Scientific & Legal Defenses to a DUI Charge

The legal limit in Michigan is .08, but there are several scientific and legal defenses to a drunk driving charge. Government ad campaigns and slogans such as, "Over the Limit, Under Arrest," coupled with a misguided faith in the legal system result in many wrongful convictions. Unwittingly, innocent people accept plea agreements every day based upon faulty chemical tests. In other instances, guilty people plead guilty when legal defenses could have been successfully raised. The vast majority of DUI cases go unchallenged.

Machines, as well as police officers, make mistakes. A person accused of operating while intoxicated should never be overwhelmed by misgivings and doubt just because the government's machine claims that the driver was above the legal limit. Likewise, a guilty person should never assume that the police officer's case is rock solid. Police officers who make mistakes typically acknowledge those mistakes, and simple human error can result in a dismissal.

The Government's Role: The Motivation Behind Drunk Driving Laws

No one seriously questions the fact that drunk driving is dangerous. For obvious reasons, we repeatedly tell our children not to drink and drive. When a person drinks too much, driving abilities diminish to the point of dangerousness. The government wants to reduce drunk driving accidents, so laws have been passed making it illegal to drive drunk.

At the same time, it is absolutely legal to drink and drive. We enjoy cocktails with friends and co-worker, we drink champagne at celebrations, and we like to drink beer at baseball games. The term "Happy Hour" is an American-born phrase with its roots in the US Navy and speakeasies from the Prohibition era. Alcoholic beverages are an important part of our American culture.

A great deal of research has been performed on alcohol and highway traffic safety.
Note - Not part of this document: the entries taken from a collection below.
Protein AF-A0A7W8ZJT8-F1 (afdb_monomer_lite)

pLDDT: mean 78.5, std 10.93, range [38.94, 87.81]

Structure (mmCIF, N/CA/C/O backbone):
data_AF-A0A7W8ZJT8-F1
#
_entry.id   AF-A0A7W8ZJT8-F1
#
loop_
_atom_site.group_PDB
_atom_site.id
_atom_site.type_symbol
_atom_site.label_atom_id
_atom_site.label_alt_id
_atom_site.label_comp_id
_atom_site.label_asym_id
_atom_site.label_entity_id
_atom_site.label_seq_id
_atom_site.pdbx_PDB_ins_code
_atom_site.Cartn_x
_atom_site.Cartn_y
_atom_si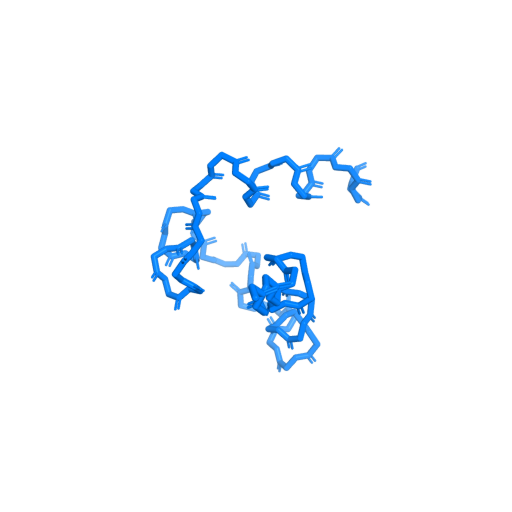te.Cartn_z
_atom_site.occupancy
_atom_site.B_iso_or_equiv
_atom_site.auth_seq_id
_atom_site.auth_comp_id
_atom_site.auth_asym_id
_atom_site.auth_atom_id
_atom_site.pdbx_PDB_model_num
ATOM 1 N N . MET A 1 1 ? 10.109 -3.099 -22.658 1.00 38.94 1 MET A N 1
ATOM 2 C CA . MET A 1 1 ? 10.124 -3.151 -21.177 1.00 38.94 1 MET A CA 1
ATOM 3 C C . MET A 1 1 ? 9.072 -2.188 -20.638 1.00 38.94 1 MET A C 1
ATOM 5 O O . MET A 1 1 ? 9.377 -1.029 -20.404 1.00 38.94 1 MET A O 1
ATOM 9 N N . LEU A 1 2 ? 7.822 -2.629 -20.489 1.00 47.09 2 LEU A N 1
ATOM 10 C CA . LEU A 1 2 ? 6.761 -1.813 -19.885 1.00 47.09 2 LEU A CA 1
ATOM 11 C C . LEU A 1 2 ? 6.817 -1.995 -18.361 1.00 47.09 2 LEU A C 1
ATOM 13 O O . LEU A 1 2 ? 6.048 -2.763 -17.789 1.00 47.09 2 LEU A O 1
ATOM 17 N N . ARG A 1 3 ? 7.781 -1.339 -17.701 1.00 50.88 3 ARG A N 1
ATOM 18 C CA . ARG A 1 3 ? 7.739 -1.153 -16.244 1.00 50.88 3 ARG A CA 1
ATOM 19 C C . ARG A 1 3 ? 6.614 -0.161 -15.972 1.00 50.88 3 ARG A C 1
ATOM 21 O O . ARG A 1 3 ? 6.836 1.038 -16.006 1.00 50.88 3 ARG A O 1
ATOM 28 N N . GLN A 1 4 ? 5.394 -0.651 -15.779 1.00 56.19 4 GLN A N 1
ATOM 29 C CA . GLN A 1 4 ? 4.372 0.169 -15.138 1.00 56.19 4 GLN A CA 1
ATOM 30 C C . GLN A 1 4 ? 4.887 0.468 -13.731 1.00 56.19 4 GLN A C 1
ATOM 32 O O . GLN A 1 4 ? 5.103 -0.462 -12.953 1.00 56.19 4 GLN A O 1
ATOM 37 N N . ASP A 1 5 ? 5.169 1.737 -13.450 1.00 73.50 5 ASP A N 1
ATOM 38 C CA . ASP A 1 5 ? 5.725 2.171 -12.178 1.00 73.50 5 ASP A CA 1
ATOM 39 C C . ASP A 1 5 ? 4.900 1.628 -11.007 1.00 73.50 5 ASP A C 1
ATOM 41 O O . ASP A 1 5 ? 3.695 1.850 -10.886 1.00 73.50 5 ASP A O 1
ATOM 45 N N . GLU A 1 6 ? 5.585 0.917 -10.114 1.00 72.81 6 GLU A N 1
ATOM 46 C CA . GLU A 1 6 ? 5.050 0.287 -8.897 1.00 72.81 6 GLU A CA 1
ATOM 47 C C . GLU A 1 6 ? 4.277 1.308 -8.039 1.00 72.81 6 GLU A C 1
ATOM 49 O O . GLU A 1 6 ? 3.290 0.990 -7.374 1.00 72.81 6 GLU A O 1
ATOM 54 N N . LYS A 1 7 ? 4.712 2.570 -8.131 1.00 76.88 7 LYS A N 1
ATOM 55 C CA . LYS A 1 7 ? 4.074 3.755 -7.559 1.00 76.88 7 LYS A CA 1
ATOM 56 C C . LYS A 1 7 ? 2.691 4.012 -8.126 1.00 76.88 7 LYS A C 1
ATOM 58 O O . LYS A 1 7 ? 1.774 4.208 -7.343 1.00 76.88 7 LYS A O 1
ATOM 63 N N . THR A 1 8 ? 2.539 4.010 -9.445 1.00 82.19 8 THR A N 1
ATOM 64 C CA . THR A 1 8 ? 1.272 4.322 -10.115 1.00 82.19 8 THR A CA 1
ATOM 65 C C . THR A 1 8 ? 0.204 3.318 -9.710 1.00 82.19 8 THR A C 1
ATOM 67 O O . THR A 1 8 ? -0.876 3.707 -9.290 1.00 82.19 8 THR A O 1
ATOM 70 N N . ARG A 1 9 ? 0.557 2.029 -9.680 1.00 79.75 9 ARG A N 1
ATOM 71 C CA . ARG A 1 9 ? -0.359 0.951 -9.285 1.00 79.75 9 ARG A CA 1
ATOM 72 C C . ARG A 1 9 ? -0.794 1.050 -7.815 1.00 79.75 9 ARG A C 1
ATOM 74 O O . ARG A 1 9 ? -1.960 0.827 -7.499 1.00 79.75 9 ARG A O 1
ATOM 81 N N . TYR A 1 10 ? 0.121 1.436 -6.922 1.00 82.31 10 TYR A N 1
ATOM 82 C CA . TYR A 1 10 ? -0.211 1.741 -5.525 1.00 82.31 10 TYR A CA 1
ATOM 83 C C . TYR A 1 10 ? -1.079 3.001 -5.394 1.00 82.31 10 TYR A C 1
ATOM 85 O O . TYR A 1 10 ? -2.010 3.028 -4.594 1.00 82.31 10 TYR A O 1
ATOM 93 N N . PHE A 1 11 ? -0.801 4.035 -6.187 1.00 82.56 11 PHE A N 1
ATOM 94 C CA . PHE A 1 11 ? -1.542 5.292 -6.152 1.00 82.56 11 PHE A CA 1
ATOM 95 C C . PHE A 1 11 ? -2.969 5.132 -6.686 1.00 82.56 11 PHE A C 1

Since the 1960s, it has been firmly established that the vast majority of drunk driving crashes occur when a motorist is at or above a .17 blood alcohol level. Historically, drunk driving laws presumed that a motorist was sober if the driver was below .05, and the driver was presumed to be intoxicated above .15. If a motorist was above .05 but below .15, the bodily alcohol content was considered along with other evidence in the case to determine whether the driver was intoxicated. The underlying research, the history of drunk driving laws, and the factual issues traditionally reserved to jurors in a drunk driving case make sense, but DUI laws are constantly changing.

Lawmakers gain instant popularity by passing harsher drunk driving laws, and the revenue generated through fines, costs and "driver responsibility fees" is staggering. Over the years, the government has constantly redefined what it means to be intoxicated, repeatedly lowering the legal limit. While this does not make the roads any safer (a sober motorist is 28 times more likely to be killed by another sober motorist than a drunk driver), local courts, police departments and the state government profit from the business of drunk driving.

The motivation behind drunk driving laws focuses on roadway safety, but these laws have mutated into an enormous tax that labels otherwise law-abiding citizens as criminals. Police officers are driven to make drunk driving arrests because these cases fund training, equipment and additional grant money from the federal government. Courts and prosecutors encourage quick plea agreements to ensure that dockets are efficiently cleared and offenders promptly pay fines and costs. In the background, lawmakers pass new laws that make it increasingly difficult to challenge a drunk driving case while tacking on additional financial assessments. None of these efforts have significantly improved roadway safety.